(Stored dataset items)
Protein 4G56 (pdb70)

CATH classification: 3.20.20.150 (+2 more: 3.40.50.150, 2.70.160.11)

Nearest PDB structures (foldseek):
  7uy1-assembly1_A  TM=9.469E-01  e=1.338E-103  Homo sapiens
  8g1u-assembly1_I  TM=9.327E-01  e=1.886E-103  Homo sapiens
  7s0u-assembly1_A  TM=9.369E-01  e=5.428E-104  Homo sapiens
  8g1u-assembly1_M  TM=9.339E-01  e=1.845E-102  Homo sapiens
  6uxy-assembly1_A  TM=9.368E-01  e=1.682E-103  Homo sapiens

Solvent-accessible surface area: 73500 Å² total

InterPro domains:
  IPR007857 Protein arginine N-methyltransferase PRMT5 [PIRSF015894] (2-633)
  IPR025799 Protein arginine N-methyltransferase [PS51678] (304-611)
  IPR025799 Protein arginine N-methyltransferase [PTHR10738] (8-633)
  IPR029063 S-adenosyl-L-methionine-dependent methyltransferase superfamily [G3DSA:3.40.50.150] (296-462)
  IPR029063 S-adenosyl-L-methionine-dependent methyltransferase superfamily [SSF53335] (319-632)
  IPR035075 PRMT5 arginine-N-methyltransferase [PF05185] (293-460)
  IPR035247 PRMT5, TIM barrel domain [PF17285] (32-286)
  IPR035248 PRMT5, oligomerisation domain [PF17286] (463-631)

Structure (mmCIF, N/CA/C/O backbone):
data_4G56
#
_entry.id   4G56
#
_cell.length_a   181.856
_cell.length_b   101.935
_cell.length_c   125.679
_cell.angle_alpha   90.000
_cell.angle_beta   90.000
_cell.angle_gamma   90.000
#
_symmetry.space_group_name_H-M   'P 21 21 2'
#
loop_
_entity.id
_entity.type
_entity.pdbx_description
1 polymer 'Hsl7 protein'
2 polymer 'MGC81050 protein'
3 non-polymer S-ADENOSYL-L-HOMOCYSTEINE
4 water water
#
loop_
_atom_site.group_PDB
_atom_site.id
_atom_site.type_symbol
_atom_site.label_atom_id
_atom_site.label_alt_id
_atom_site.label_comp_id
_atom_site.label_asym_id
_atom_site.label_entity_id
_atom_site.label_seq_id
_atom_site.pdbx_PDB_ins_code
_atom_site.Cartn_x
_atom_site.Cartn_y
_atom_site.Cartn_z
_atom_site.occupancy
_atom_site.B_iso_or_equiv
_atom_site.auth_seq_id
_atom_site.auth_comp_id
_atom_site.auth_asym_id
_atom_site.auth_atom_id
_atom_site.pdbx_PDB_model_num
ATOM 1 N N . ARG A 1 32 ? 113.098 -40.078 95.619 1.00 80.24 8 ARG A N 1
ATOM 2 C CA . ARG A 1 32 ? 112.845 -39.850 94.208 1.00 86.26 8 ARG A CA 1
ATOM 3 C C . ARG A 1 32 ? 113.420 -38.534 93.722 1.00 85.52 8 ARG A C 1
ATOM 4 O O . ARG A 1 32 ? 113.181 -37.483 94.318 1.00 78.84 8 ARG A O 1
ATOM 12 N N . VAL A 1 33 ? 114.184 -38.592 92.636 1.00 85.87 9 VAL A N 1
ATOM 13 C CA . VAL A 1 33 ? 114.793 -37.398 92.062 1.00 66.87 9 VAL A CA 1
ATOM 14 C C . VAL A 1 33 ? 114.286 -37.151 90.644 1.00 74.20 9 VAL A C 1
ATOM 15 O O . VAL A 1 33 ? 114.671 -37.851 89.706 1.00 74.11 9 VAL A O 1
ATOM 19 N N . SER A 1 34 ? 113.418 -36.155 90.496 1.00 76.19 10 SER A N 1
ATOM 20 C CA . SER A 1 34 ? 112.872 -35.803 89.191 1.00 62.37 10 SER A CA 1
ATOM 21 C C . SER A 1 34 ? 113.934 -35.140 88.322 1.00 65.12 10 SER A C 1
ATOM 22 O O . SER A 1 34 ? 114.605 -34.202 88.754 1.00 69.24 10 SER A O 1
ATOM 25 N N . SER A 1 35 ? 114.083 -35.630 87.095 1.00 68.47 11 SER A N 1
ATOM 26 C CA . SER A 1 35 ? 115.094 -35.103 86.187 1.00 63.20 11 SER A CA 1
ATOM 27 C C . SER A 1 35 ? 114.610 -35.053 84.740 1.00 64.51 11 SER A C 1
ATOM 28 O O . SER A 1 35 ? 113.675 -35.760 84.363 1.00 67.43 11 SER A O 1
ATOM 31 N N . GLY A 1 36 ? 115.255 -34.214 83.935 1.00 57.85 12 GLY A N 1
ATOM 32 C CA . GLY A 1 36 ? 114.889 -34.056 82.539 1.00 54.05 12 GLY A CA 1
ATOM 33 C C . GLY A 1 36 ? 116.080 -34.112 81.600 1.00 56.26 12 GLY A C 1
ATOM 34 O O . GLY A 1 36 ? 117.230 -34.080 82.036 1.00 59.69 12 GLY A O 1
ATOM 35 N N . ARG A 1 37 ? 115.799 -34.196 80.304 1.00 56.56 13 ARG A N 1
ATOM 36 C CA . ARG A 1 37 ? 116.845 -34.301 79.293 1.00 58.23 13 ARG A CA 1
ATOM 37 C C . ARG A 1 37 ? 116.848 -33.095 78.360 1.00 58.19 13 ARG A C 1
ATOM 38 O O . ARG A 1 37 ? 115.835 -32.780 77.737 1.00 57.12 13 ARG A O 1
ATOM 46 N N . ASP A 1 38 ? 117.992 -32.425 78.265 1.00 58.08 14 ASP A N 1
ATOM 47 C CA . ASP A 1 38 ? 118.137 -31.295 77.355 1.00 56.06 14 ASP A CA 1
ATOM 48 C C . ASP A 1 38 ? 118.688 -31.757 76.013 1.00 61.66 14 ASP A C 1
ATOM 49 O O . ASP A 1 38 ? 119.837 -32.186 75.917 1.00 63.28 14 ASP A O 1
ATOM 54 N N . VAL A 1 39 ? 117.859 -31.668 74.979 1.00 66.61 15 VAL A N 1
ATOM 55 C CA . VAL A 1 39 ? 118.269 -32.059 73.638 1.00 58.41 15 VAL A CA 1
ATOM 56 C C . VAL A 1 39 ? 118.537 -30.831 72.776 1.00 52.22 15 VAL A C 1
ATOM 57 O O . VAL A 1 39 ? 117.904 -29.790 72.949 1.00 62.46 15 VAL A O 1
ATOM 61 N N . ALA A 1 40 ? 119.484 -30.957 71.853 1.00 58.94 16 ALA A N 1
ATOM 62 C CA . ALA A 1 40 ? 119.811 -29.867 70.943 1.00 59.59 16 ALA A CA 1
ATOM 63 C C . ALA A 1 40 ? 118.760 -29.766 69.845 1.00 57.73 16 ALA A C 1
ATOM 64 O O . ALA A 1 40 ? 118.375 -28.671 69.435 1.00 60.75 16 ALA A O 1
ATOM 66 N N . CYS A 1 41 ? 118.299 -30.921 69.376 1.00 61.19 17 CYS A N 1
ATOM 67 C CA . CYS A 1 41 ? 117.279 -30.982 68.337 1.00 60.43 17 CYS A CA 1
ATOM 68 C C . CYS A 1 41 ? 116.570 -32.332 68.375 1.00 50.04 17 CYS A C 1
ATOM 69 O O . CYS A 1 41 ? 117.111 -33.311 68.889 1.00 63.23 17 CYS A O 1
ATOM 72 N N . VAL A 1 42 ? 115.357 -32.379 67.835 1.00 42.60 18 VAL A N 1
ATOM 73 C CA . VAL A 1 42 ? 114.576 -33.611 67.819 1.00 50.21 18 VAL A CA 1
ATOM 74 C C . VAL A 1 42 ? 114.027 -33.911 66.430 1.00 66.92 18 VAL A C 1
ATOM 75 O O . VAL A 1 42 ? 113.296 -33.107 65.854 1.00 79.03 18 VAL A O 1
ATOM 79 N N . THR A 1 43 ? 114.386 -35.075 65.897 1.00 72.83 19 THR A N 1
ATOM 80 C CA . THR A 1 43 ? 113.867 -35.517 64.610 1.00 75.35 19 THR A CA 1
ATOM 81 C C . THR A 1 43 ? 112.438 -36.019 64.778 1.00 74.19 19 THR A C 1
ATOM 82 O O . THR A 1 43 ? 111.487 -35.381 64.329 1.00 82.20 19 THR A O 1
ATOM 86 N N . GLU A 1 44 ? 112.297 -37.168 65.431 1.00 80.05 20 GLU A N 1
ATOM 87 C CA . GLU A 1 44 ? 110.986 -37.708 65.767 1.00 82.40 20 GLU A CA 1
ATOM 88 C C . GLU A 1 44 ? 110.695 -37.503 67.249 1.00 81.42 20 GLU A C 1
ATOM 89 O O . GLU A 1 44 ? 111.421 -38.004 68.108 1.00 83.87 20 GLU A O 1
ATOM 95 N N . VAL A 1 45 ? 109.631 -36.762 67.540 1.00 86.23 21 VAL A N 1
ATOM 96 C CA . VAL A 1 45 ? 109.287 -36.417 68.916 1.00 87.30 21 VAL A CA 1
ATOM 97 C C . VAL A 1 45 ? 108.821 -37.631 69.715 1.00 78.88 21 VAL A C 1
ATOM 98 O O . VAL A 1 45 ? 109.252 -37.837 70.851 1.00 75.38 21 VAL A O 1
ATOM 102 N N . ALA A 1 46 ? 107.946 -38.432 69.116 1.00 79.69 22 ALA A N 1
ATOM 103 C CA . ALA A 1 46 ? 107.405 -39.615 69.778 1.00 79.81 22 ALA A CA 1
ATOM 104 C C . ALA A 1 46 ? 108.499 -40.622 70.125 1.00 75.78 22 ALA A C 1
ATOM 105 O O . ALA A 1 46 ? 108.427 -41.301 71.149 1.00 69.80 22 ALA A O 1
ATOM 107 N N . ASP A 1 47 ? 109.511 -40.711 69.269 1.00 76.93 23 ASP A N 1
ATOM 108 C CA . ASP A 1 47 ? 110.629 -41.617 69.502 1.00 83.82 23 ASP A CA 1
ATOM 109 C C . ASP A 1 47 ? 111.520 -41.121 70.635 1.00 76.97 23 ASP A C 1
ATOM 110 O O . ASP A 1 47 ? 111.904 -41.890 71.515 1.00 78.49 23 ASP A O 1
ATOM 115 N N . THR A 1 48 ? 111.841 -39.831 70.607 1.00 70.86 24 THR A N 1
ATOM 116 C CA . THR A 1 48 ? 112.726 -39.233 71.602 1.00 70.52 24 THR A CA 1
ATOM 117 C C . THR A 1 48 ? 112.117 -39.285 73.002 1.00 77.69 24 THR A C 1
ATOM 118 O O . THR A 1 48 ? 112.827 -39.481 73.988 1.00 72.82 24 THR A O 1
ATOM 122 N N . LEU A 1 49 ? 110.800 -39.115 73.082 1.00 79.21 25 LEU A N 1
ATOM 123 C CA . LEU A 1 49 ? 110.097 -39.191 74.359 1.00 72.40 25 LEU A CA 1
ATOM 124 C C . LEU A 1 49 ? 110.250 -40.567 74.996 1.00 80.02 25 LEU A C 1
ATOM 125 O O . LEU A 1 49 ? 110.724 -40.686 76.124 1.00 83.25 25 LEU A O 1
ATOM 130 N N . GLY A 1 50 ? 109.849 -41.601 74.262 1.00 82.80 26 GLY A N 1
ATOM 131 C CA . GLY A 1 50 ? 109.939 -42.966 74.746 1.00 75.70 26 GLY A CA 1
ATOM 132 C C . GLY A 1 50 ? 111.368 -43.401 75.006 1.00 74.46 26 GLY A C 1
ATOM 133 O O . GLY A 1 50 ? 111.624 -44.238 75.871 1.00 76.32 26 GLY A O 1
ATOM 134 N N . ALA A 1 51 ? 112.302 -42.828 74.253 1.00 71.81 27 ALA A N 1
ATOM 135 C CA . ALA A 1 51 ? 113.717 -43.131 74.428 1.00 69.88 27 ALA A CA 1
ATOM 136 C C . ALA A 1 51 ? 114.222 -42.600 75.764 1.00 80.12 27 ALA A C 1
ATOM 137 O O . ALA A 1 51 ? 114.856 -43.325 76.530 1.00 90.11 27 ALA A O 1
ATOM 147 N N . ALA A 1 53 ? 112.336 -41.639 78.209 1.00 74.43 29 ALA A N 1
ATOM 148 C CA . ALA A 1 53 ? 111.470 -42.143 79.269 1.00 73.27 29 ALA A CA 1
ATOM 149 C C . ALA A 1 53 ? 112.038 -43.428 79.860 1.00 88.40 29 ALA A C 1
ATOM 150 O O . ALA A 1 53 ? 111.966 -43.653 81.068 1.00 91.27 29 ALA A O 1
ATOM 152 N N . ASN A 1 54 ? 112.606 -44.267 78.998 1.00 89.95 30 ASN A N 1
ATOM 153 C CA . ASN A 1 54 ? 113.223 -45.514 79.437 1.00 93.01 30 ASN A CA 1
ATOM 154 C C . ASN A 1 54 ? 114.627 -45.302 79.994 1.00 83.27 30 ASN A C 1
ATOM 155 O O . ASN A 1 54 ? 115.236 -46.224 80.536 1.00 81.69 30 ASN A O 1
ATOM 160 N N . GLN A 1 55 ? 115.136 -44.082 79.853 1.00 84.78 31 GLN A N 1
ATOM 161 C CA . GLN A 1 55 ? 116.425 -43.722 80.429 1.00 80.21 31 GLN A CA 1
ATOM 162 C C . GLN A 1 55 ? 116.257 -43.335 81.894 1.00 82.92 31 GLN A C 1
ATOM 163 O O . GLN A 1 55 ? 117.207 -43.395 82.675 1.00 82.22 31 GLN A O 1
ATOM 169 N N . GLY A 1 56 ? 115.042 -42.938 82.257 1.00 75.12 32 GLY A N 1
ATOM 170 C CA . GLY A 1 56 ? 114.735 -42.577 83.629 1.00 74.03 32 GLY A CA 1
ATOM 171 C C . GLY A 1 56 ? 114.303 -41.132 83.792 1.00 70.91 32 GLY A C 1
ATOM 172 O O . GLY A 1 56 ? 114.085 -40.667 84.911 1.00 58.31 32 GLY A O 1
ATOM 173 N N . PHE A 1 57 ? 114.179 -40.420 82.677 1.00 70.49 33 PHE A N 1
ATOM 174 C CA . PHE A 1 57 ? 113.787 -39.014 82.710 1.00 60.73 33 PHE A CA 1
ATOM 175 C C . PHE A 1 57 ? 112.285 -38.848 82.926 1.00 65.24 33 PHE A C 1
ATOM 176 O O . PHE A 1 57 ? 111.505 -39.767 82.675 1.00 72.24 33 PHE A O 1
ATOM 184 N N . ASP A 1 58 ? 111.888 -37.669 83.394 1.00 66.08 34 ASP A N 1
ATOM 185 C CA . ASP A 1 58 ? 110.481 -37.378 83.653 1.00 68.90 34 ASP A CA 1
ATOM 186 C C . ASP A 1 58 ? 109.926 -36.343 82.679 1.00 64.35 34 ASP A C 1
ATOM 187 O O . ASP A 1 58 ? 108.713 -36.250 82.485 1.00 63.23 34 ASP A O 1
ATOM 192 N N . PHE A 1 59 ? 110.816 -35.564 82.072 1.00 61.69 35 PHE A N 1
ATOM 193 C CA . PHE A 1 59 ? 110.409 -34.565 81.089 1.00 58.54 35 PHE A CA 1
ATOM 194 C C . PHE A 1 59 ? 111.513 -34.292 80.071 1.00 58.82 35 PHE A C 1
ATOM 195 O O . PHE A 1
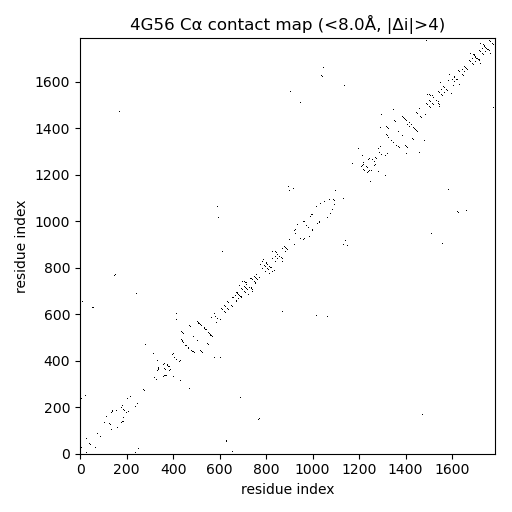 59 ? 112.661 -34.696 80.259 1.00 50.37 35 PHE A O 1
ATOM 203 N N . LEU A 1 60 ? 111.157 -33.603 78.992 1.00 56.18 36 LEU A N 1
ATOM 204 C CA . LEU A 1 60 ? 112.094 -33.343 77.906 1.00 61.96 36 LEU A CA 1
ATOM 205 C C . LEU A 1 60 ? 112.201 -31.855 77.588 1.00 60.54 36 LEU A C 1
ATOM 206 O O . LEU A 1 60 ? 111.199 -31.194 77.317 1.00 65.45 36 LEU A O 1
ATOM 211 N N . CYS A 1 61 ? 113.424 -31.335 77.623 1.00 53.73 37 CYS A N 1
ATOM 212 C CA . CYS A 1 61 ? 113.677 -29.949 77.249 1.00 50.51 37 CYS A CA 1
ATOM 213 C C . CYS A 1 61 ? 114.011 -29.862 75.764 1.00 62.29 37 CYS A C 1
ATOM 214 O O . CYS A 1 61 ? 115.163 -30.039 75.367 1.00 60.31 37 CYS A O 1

EXERCISE INSTRUCTIONS: Return, with no change at all, every line in the entries above from the line containing "ATOM 4 O O ." through the line containing "ATOM 27 C C".

WRITTEN SOLUTION:
ATOM 4 O O . ARG A 1 32 ? 113.181 -37.483 94.318 1.00 78.84 8 ARG A O 1
ATOM 12 N N . VAL A 1 33 ? 114.184 -38.592 92.636 1.00 85.87 9 VAL A N 1
ATOM 13 C CA . VAL A 1 33 ? 114.793 -37.398 92.062 1.00 66.87 9 VAL A CA 1
ATOM 14 C C . VAL A 1 33 ? 114.286 -37.151 90.644 1.00 74.20 9 VAL A C 1
ATOM 15 O O . VAL A 1 33 ? 114.671 -37.851 89.706 1.00 74.11 9 VAL A O 1
ATOM 19 N N . SER A 1 34 ? 113.418 -36.155 90.496 1.00 76.19 10 SER A N 1
ATOM 20 C CA . SER A 1 34 ? 112.872 -35.803 89.191 1.00 62.37 10 SER A CA 1
ATOM 21 C C . SER A 1 34 ? 113.934 -35.140 88.322 1.00 65.12 10 SER A C 1
ATOM 22 O O . SER A 1 34 ? 114.605 -34.202 88.754 1.00 69.24 10 SER A O 1
ATOM 25 N N . SER A 1 35 ? 114.083 -35.630 87.095 1.00 68.47 11 SER A N 1
ATOM 26 C CA . SER A 1 35 ? 115.094 -35.103 86.187 1.00 63.20 11 SER A CA 1
ATOM 27 C C . SER A 1 35 ? 114.610 -35.053 84.740 1.00 64.51 11 SER A C 1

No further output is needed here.